Data for the task:

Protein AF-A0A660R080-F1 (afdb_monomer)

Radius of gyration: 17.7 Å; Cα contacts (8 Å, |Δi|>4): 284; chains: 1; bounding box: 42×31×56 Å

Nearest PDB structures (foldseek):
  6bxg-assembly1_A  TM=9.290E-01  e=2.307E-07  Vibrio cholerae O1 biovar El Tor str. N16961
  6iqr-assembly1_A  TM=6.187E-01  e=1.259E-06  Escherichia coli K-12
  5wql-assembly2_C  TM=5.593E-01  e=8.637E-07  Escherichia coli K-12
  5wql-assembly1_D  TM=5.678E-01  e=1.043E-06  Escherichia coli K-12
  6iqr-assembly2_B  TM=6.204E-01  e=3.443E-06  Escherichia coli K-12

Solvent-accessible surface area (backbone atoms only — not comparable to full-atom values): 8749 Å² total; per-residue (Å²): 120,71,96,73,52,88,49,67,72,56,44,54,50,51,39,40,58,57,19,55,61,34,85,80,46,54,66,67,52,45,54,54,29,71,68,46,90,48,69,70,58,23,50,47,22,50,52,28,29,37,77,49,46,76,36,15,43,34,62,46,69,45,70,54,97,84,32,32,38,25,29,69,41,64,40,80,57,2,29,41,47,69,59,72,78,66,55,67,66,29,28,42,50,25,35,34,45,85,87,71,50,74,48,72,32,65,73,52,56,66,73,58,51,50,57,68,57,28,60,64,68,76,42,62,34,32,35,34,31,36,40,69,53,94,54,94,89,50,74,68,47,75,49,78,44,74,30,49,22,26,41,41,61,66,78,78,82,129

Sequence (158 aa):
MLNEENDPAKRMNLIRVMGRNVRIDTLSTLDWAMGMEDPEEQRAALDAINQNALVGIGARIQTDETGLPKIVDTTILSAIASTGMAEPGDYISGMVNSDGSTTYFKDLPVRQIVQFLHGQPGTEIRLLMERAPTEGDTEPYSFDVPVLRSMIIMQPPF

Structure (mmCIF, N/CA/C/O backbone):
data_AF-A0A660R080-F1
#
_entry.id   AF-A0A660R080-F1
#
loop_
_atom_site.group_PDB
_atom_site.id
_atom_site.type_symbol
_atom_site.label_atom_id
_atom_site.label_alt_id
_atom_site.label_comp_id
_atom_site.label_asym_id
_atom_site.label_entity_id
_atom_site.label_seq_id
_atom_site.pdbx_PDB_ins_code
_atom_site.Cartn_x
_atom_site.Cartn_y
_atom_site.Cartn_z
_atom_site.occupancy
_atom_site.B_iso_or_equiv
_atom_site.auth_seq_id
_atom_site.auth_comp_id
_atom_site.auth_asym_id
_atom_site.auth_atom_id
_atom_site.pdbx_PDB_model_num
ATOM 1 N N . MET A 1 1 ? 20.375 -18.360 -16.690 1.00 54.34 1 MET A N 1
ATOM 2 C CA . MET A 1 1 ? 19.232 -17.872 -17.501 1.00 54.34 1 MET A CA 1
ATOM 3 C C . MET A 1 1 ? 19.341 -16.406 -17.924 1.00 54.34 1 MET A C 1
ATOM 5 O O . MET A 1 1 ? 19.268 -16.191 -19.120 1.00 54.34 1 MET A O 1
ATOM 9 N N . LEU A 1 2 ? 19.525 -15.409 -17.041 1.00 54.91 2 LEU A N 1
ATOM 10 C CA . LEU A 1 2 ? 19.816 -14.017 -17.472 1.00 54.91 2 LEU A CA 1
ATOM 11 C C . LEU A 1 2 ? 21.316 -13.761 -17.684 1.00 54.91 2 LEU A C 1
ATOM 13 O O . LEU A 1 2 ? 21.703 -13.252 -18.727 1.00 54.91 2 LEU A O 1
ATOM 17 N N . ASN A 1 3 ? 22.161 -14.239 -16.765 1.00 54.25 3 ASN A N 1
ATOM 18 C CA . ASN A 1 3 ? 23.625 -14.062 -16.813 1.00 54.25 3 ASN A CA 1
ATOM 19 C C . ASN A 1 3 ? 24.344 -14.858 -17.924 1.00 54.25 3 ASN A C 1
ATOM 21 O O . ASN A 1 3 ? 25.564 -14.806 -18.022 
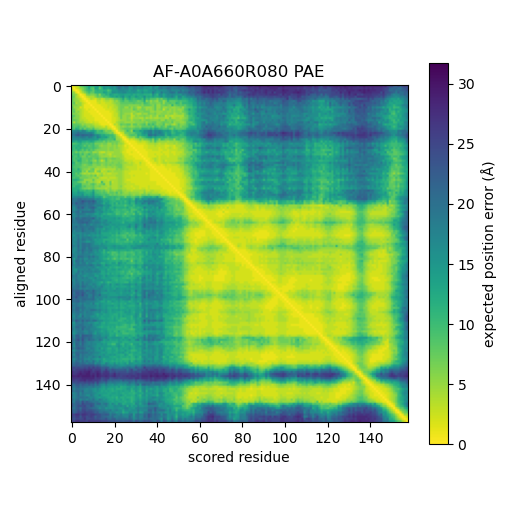1.00 54.25 3 ASN A O 1
ATOM 25 N N . GLU A 1 4 ? 23.613 -15.627 -18.731 1.00 60.22 4 GLU A N 1
ATOM 26 C CA . GLU A 1 4 ? 24.164 -16.462 -19.812 1.00 60.22 4 GLU A CA 1
ATOM 27 C C . GLU A 1 4 ? 23.803 -15.926 -21.207 1.0
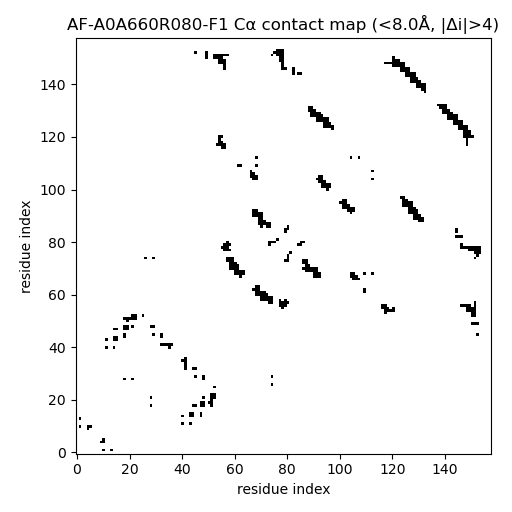0 60.22 4 GLU A C 1
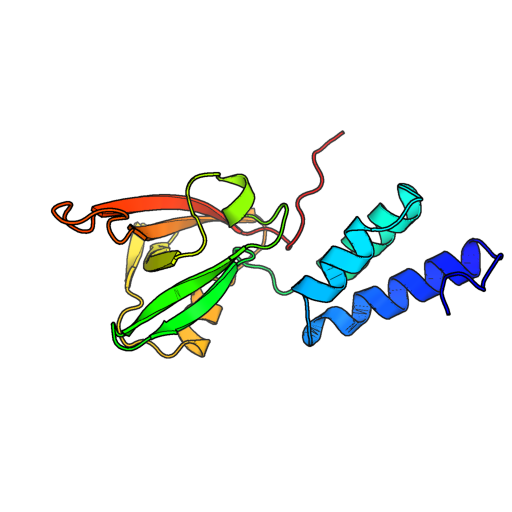
ATOM 29 O O . GLU A 1 4 ? 24.328 -16.419 -22.204 1.00 60.22 4 GLU A O 1
ATOM 34 N N . GLU A 1 5 ? 22.912 -14.931 -21.293 1.00 66.94 5 GLU A N 1
ATOM 35 C CA . GLU A 1 5 ? 22.494 -14.325 -22.557 1.00 66.94 5 GLU A CA 1
ATOM 36 C C . GLU A 1 5 ? 23.274 -13.027 -22.782 1.00 66.94 5 GLU A C 1
ATOM 38 O O . GLU A 1 5 ? 23.113 -12.058 -22.047 1.00 66.94 5 GLU A O 1
ATOM 43 N N . ASN A 1 6 ? 24.139 -13.013 -23.796 1.00 73.50 6 ASN A N 1
ATOM 44 C CA . ASN A 1 6 ? 24.990 -11.863 -24.117 1.00 73.50 6 ASN A CA 1
ATOM 45 C C . ASN A 1 6 ? 24.364 -10.939 -25.172 1.00 73.50 6 ASN A C 1
ATOM 47 O O . ASN A 1 6 ? 24.914 -9.876 -25.448 1.00 73.50 6 ASN A O 1
ATOM 51 N N . ASP A 1 7 ? 23.241 -11.336 -25.779 1.00 81.25 7 ASP A N 1
ATOM 52 C CA . ASP A 1 7 ? 22.499 -10.511 -26.730 1.00 81.25 7 ASP A CA 1
ATOM 53 C C . ASP A 1 7 ? 21.581 -9.519 -25.981 1.00 81.25 7 ASP A C 1
ATOM 55 O O . ASP A 1 7 ? 20.610 -9.947 -25.339 1.00 81.25 7 ASP A O 1
ATOM 59 N N . PRO A 1 8 ? 21.828 -8.196 -26.083 1.00 77.12 8 PRO A N 1
ATOM 60 C CA . PRO A 1 8 ? 21.035 -7.181 -25.387 1.00 77.12 8 PRO A CA 1
ATOM 61 C C . PRO A 1 8 ? 19.542 -7.235 -25.736 1.00 77.12 8 PRO A C 1
ATOM 63 O O . PRO A 1 8 ? 18.684 -7.032 -24.876 1.00 77.12 8 PRO A O 1
ATOM 66 N N . ALA A 1 9 ? 19.198 -7.561 -26.987 1.00 78.88 9 ALA A N 1
ATOM 67 C CA . ALA A 1 9 ? 17.805 -7.612 -27.421 1.00 78.88 9 ALA A CA 1
ATOM 68 C C . ALA A 1 9 ? 17.067 -8.817 -26.815 1.00 78.88 9 ALA A C 1
ATOM 70 O O . ALA A 1 9 ? 15.889 -8.718 -26.451 1.00 78.88 9 ALA A O 1
ATOM 71 N N . LYS A 1 10 ? 17.754 -9.955 -26.665 1.00 79.44 10 LYS A N 1
ATOM 72 C CA . LYS A 1 10 ? 17.184 -11.155 -26.034 1.00 79.44 10 LYS A CA 1
ATOM 73 C C . LYS A 1 10 ? 17.083 -11.013 -24.521 1.00 79.44 10 LYS A C 1
ATOM 75 O O . LYS A 1 10 ? 16.047 -11.389 -23.971 1.00 79.44 10 LYS A O 1
ATOM 80 N N . ARG A 1 11 ? 18.088 -10.415 -23.870 1.00 78.38 11 ARG A N 1
ATOM 81 C CA . ARG A 1 11 ? 18.036 -10.036 -22.447 1.00 78.38 11 ARG A CA 1
ATOM 82 C C . ARG A 1 11 ? 16.823 -9.163 -22.149 1.00 78.38 11 ARG A C 1
ATOM 84 O O . ARG A 1 11 ? 16.002 -9.520 -21.307 1.00 78.38 11 ARG A O 1
ATOM 91 N N . MET A 1 12 ? 16.628 -8.105 -22.932 1.00 74.38 12 MET A N 1
ATOM 92 C CA . MET A 1 12 ? 15.484 -7.202 -22.796 1.00 74.38 12 MET A CA 1
ATOM 93 C C . MET A 1 12 ? 14.135 -7.924 -22.955 1.00 74.38 12 MET A C 1
ATOM 95 O O . MET A 1 12 ? 13.175 -7.657 -22.229 1.00 74.38 12 MET A O 1
ATOM 99 N N . ASN A 1 13 ? 14.040 -8.873 -23.890 1.00 78.94 13 ASN A N 1
ATOM 100 C CA . ASN A 1 13 ? 12.820 -9.656 -24.073 1.00 78.94 13 ASN A CA 1
ATOM 101 C C . ASN A 1 13 ? 12.561 -10.612 -22.894 1.00 78.94 13 ASN A C 1
ATOM 103 O O . ASN A 1 13 ? 11.428 -10.711 -22.423 1.00 78.94 13 ASN A O 1
ATOM 107 N N . LEU A 1 14 ? 13.603 -11.272 -22.377 1.00 78.12 14 LEU A N 1
ATOM 108 C CA . LEU A 1 14 ? 13.515 -12.123 -21.187 1.00 78.12 14 LEU A CA 1
ATOM 109 C C . LEU A 1 14 ? 13.058 -11.329 -19.962 1.00 78.12 14 LEU A C 1
ATOM 111 O O . LEU A 1 14 ? 12.137 -11.767 -19.275 1.00 78.12 14 LEU A O 1
ATOM 115 N N . ILE A 1 15 ? 13.621 -10.139 -19.744 1.00 77.75 15 ILE A N 1
ATOM 116 C CA . ILE A 1 15 ? 13.232 -9.233 -18.656 1.00 77.75 15 ILE A CA 1
ATOM 117 C C . ILE A 1 15 ? 11.736 -8.912 -18.721 1.00 77.75 15 ILE A C 1
ATOM 119 O O . ILE A 1 15 ? 11.017 -9.058 -17.732 1.00 77.75 15 ILE A O 1
ATOM 123 N N . ARG A 1 16 ? 11.230 -8.553 -19.907 1.00 73.94 16 ARG A N 1
ATOM 124 C CA . ARG A 1 16 ? 9.804 -8.251 -20.109 1.00 73.94 16 ARG A CA 1
ATOM 125 C C . ARG A 1 16 ? 8.903 -9.458 -19.867 1.00 73.94 16 ARG A C 1
ATOM 127 O O . ARG A 1 16 ? 7.798 -9.298 -19.355 1.00 73.94 16 ARG A O 1
ATOM 134 N N . VAL A 1 17 ? 9.338 -10.658 -20.249 1.00 75.62 17 VAL A N 1
ATOM 135 C CA . VAL A 1 17 ? 8.576 -11.895 -20.016 1.00 75.62 17 VAL A CA 1
ATOM 136 C C . VAL A 1 17 ? 8.556 -12.255 -18.530 1.00 75.62 17 VAL A C 1
ATOM 138 O O . VAL A 1 17 ? 7.504 -12.633 -18.020 1.00 75.62 17 VAL A O 1
ATOM 141 N N . MET A 1 18 ? 9.674 -12.091 -17.820 1.00 71.75 18 MET A N 1
ATOM 142 C CA . MET A 1 18 ? 9.740 -12.318 -16.373 1.00 71.75 18 MET A CA 1
ATOM 143 C C . MET A 1 18 ? 8.864 -11.314 -15.613 1.00 71.75 18 MET A C 1
ATOM 145 O O . MET A 1 18 ? 8.016 -11.729 -14.824 1.00 71.75 18 MET A O 1
ATOM 149 N N . GLY A 1 19 ? 8.950 -10.022 -15.949 1.00 62.62 19 GLY A N 1
ATOM 150 C CA . GLY A 1 19 ? 8.115 -8.966 -15.361 1.00 62.62 19 GLY A CA 1
ATOM 151 C C . GLY A 1 19 ? 6.607 -9.111 -15.625 1.00 62.62 19 GLY A C 1
ATOM 152 O O . GLY A 1 19 ? 5.797 -8.531 -14.912 1.00 62.62 19 GLY A O 1
ATOM 153 N N . ARG A 1 20 ? 6.182 -9.926 -16.600 1.00 65.31 20 ARG A N 1
ATOM 154 C CA . ARG A 1 20 ? 4.753 -10.231 -16.827 1.00 65.31 20 ARG A CA 1
ATOM 155 C C . ARG A 1 20 ? 4.169 -11.237 -15.835 1.00 65.31 20 ARG A C 1
ATOM 157 O O . ARG A 1 20 ? 2.956 -11.259 -15.641 1.00 65.31 20 ARG A O 1
ATOM 164 N N . ASN A 1 21 ? 5.001 -12.055 -15.191 1.00 62.84 21 ASN A N 1
ATOM 165 C CA . ASN A 1 21 ? 4.554 -13.112 -14.276 1.00 62.84 21 ASN A CA 1
ATOM 166 C C . ASN A 1 21 ? 4.462 -12.663 -12.804 1.00 62.84 21 ASN A C 1
ATOM 168 O O . ASN A 1 21 ? 4.321 -13.494
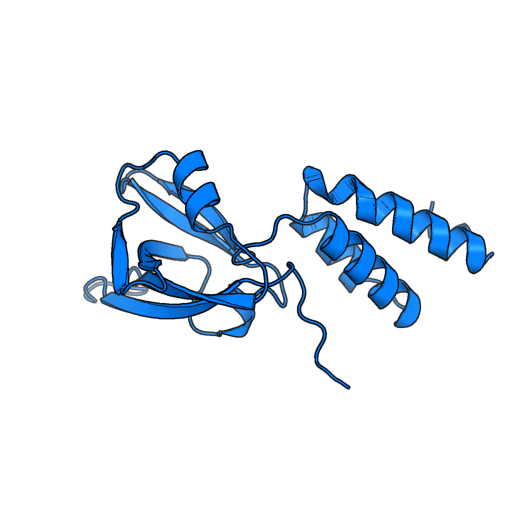 -11.911 1.00 62.84 21 ASN A O 1
ATOM 172 N N . VAL A 1 22 ? 4.452 -11.348 -12.557 1.00 58.31 22 VAL A N 1
ATOM 173 C CA . VAL A 1 22 ? 4.419 -10.682 -11.234 1.00 58.31 22 VAL A CA 1
ATOM 174 C C . VAL A 1 22 ? 3.269 -11.110 -10.320 1.00 58.31 22 VAL A C 1
ATOM 176 O O . VAL A 1 22 ? 3.323 -10.895 -9.116 1.00 58.31 22 VAL A O 1
ATOM 179 N N . ARG A 1 23 ? 2.234 -11.767 -10.853 1.00 49.44 23 ARG A N 1
ATOM 180 C CA . ARG A 1 23 ? 0.999 -12.106 -10.127 1.00 49.44 23 ARG A CA 1
ATOM 181 C C . ARG A 1 23 ? 1.179 -13.014 -8.902 1.00 49.44 23 ARG A C 1
ATOM 183 O O . ARG A 1 23 ? 0.221 -13.151 -8.148 1.00 49.44 23 ARG A O 1
ATOM 190 N N . ILE A 1 24 ? 2.333 -13.660 -8.729 1.00 47.03 24 ILE A N 1
ATOM 191 C CA . ILE A 1 24 ? 2.554 -14.671 -7.681 1.00 47.03 24 ILE A CA 1
ATOM 192 C C . ILE A 1 24 ? 3.444 -14.148 -6.547 1.00 47.03 24 ILE A C 1
ATOM 194 O O . ILE A 1 24 ? 3.218 -14.522 -5.400 1.00 47.03 24 ILE A O 1
ATOM 198 N N . ASP A 1 25 ? 4.408 -13.269 -6.834 1.00 57.12 25 ASP A N 1
ATOM 199 C CA . ASP A 1 25 ? 5.361 -12.793 -5.826 1.00 57.12 25 ASP A CA 1
ATOM 200 C C . ASP A 1 25 ? 5.938 -11.420 -6.198 1.00 57.12 25 ASP A C 1
ATOM 202 O O . ASP A 1 25 ? 7.058 -11.277 -6.702 1.00 57.12 25 ASP A O 1
ATOM 206 N N . THR A 1 26 ? 5.109 -10.390 -6.026 1.00 62.19 26 THR A N 1
ATOM 207 C CA . THR A 1 26 ? 5.438 -9.019 -6.415 1.00 62.19 26 THR A CA 1
ATOM 208 C C . THR A 1 26 ? 6.694 -8.503 -5.714 1.00 62.19 26 THR A C 1
ATOM 210 O O . THR A 1 26 ? 7.495 -7.842 -6.360 1.00 62.19 26 THR A O 1
ATOM 213 N N . LEU A 1 27 ? 6.907 -8.842 -4.435 1.00 63.19 27 LEU A N 1
ATOM 214 C CA . LEU A 1 27 ? 8.079 -8.403 -3.665 1.00 63.19 27 LEU A CA 1
ATOM 215 C C . LEU A 1 27 ? 9.374 -9.010 -4.217 1.00 63.19 27 LEU A C 1
ATOM 217 O O . LEU A 1 27 ? 10.261 -8.267 -4.623 1.00 63.19 27 LEU A O 1
ATOM 221 N N . SER A 1 28 ? 9.443 -10.336 -4.364 1.00 66.12 28 SER A N 1
ATOM 222 C CA . SER A 1 28 ? 10.636 -10.999 -4.913 1.00 66.12 28 SER A CA 1
ATOM 223 C C . SER A 1 28 ? 10.936 -10.580 -6.358 1.00 66.12 28 SER A C 1
ATOM 225 O O . SER A 1 28 ? 12.094 -10.504 -6.769 1.00 66.12 28 SER A O 1
ATOM 227 N N . THR A 1 29 ? 9.898 -10.282 -7.150 1.00 69.94 29 THR A N 1
ATOM 228 C CA . THR A 1 29 ? 10.079 -9.794 -8.528 1.00 69.94 29 THR A CA 1
ATOM 229 C C . THR A 1 29 ? 10.624 -8.362 -8.557 1.00 69.94 29 THR A C 1
ATOM 231 O O . THR A 1 29 ? 11.363 -7.995 -9.467 1.00 69.94 29 THR A O 1
ATOM 234 N N . LEU A 1 30 ? 10.297 -7.546 -7.558 1.00 70.19 30 LEU A N 1
ATOM 235 C CA . LEU A 1 30 ? 10.823 -6.189 -7.428 1.00 70.19 30 LEU A CA 1
ATOM 236 C C . LEU A 1 30 ? 12.257 -6.180 -6.928 1.00 70.19 30 LEU A C 1
ATOM 238 O O . LEU A 1 30 ? 13.071 -5.459 -7.495 1.00 70.19 30 LEU A O 1
ATOM 242 N N . ASP A 1 31 ? 12.584 -7.024 -5.951 1.00 71.12 31 ASP A N 1
ATOM 243 C CA . ASP A 1 31 ? 13.959 -7.197 -5.476 1.00 71.12 31 ASP A CA 1
ATOM 244 C C . ASP A 1 31 ? 14.884 -7.647 -6.613 1.00 71.12 31 ASP A C 1
ATOM 246 O O . ASP A 1 31 ? 15.992 -7.133 -6.767 1.00 71.12 31 ASP A O 1
ATOM 250 N N . TRP A 1 32 ? 14.402 -8.541 -7.483 1.00 79.62 32 TRP A N 1
ATOM 251 C CA . TRP A 1 32 ? 15.113 -8.926 -8.703 1.00 79.62 32 TRP A CA 1
ATOM 252 C C . TRP A 1 32 ? 15.365 -7.739 -9.647 1.00 79.62 32 TRP A C 1
ATOM 254 O O . TRP A 1 32 ? 16.487 -7.574 -10.123 1.00 79.62 32 TRP A O 1
ATOM 264 N N . ALA A 1 33 ? 14.354 -6.904 -9.909 1.00 78.94 33 ALA A N 1
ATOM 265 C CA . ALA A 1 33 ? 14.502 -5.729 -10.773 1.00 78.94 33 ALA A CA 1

Assigned task:
Only the lines above starting at the line that holds "ATOM 179 N N" and ending at the line that holds "ATOM 214 C CA" are to be repeated, exactly and in full.

Written solution:
ATOM 179 N N . ARG A 1 23 ? 2.234 -11.767 -10.853 1.00 49.44 23 ARG A N 1
ATOM 180 C CA . ARG A 1 23 ? 0.999 -12.106 -10.127 1.00 49.44 23 ARG A CA 1
ATOM 181 C C . ARG A 1 23 ? 1.179 -13.014 -8.902 1.00 49.44 23 ARG A C 1
ATOM 183 O O . ARG A 1 23 ? 0.221 -13.151 -8.148 1.00 49.44 23 ARG A O 1
ATOM 190 N N . ILE A 1 24 ? 2.333 -13.660 -8.729 1.00 47.03 24 ILE A N 1
ATOM 191 C CA . ILE A 1 24 ? 2.554 -14.671 -7.681 1.00 47.03 24 ILE A CA 1
ATOM 192 C C . ILE A 1 24 ? 3.444 -14.148 -6.547 1.00 47.03 24 ILE A C 1
ATOM 194 O O . ILE A 1 24 ? 3.218 -14.522 -5.400 1.00 47.03 24 ILE A O 1
ATOM 198 N N . ASP A 1 25 ? 4.408 -13.269 -6.834 1.00 57.12 25 ASP A N 1
ATOM 199 C CA . ASP A 1 25 ? 5.361 -12.793 -5.826 1.00 57.12 25 ASP A CA 1
ATOM 200 C C . ASP A 1 25 ? 5.938 -11.420 -6.198 1.00 57.12 25 ASP A C 1
ATOM 202 O O . ASP A 1 25 ? 7.058 -11.277 -6.702 1.00 57.12 25 ASP A O 1
ATOM 206 N N . THR A 1 26 ? 5.109 -10.390 -6.026 1.00 62.19 26 THR A N 1
ATOM 207 C CA . THR A 1 26 ? 5.438 -9.019 -6.415 1.00 62.19 26 THR A CA 1
ATOM 208 C C . THR A 1 26 ? 6.694 -8.503 -5.714 1.00 62.19 26 THR A C 1
ATOM 210 O O . THR A 1 26 ? 7.495 -7.842 -6.360 1.00 62.19 26 THR A O 1
ATOM 213 N N . LEU A 1 27 ? 6.907 -8.842 -4.435 1.00 63.19 27 LEU A N 1
ATOM 214 C CA . LEU A 1 27 ? 8.079 -8.403 -3.665 1.00 63.19 27 LEU A CA 1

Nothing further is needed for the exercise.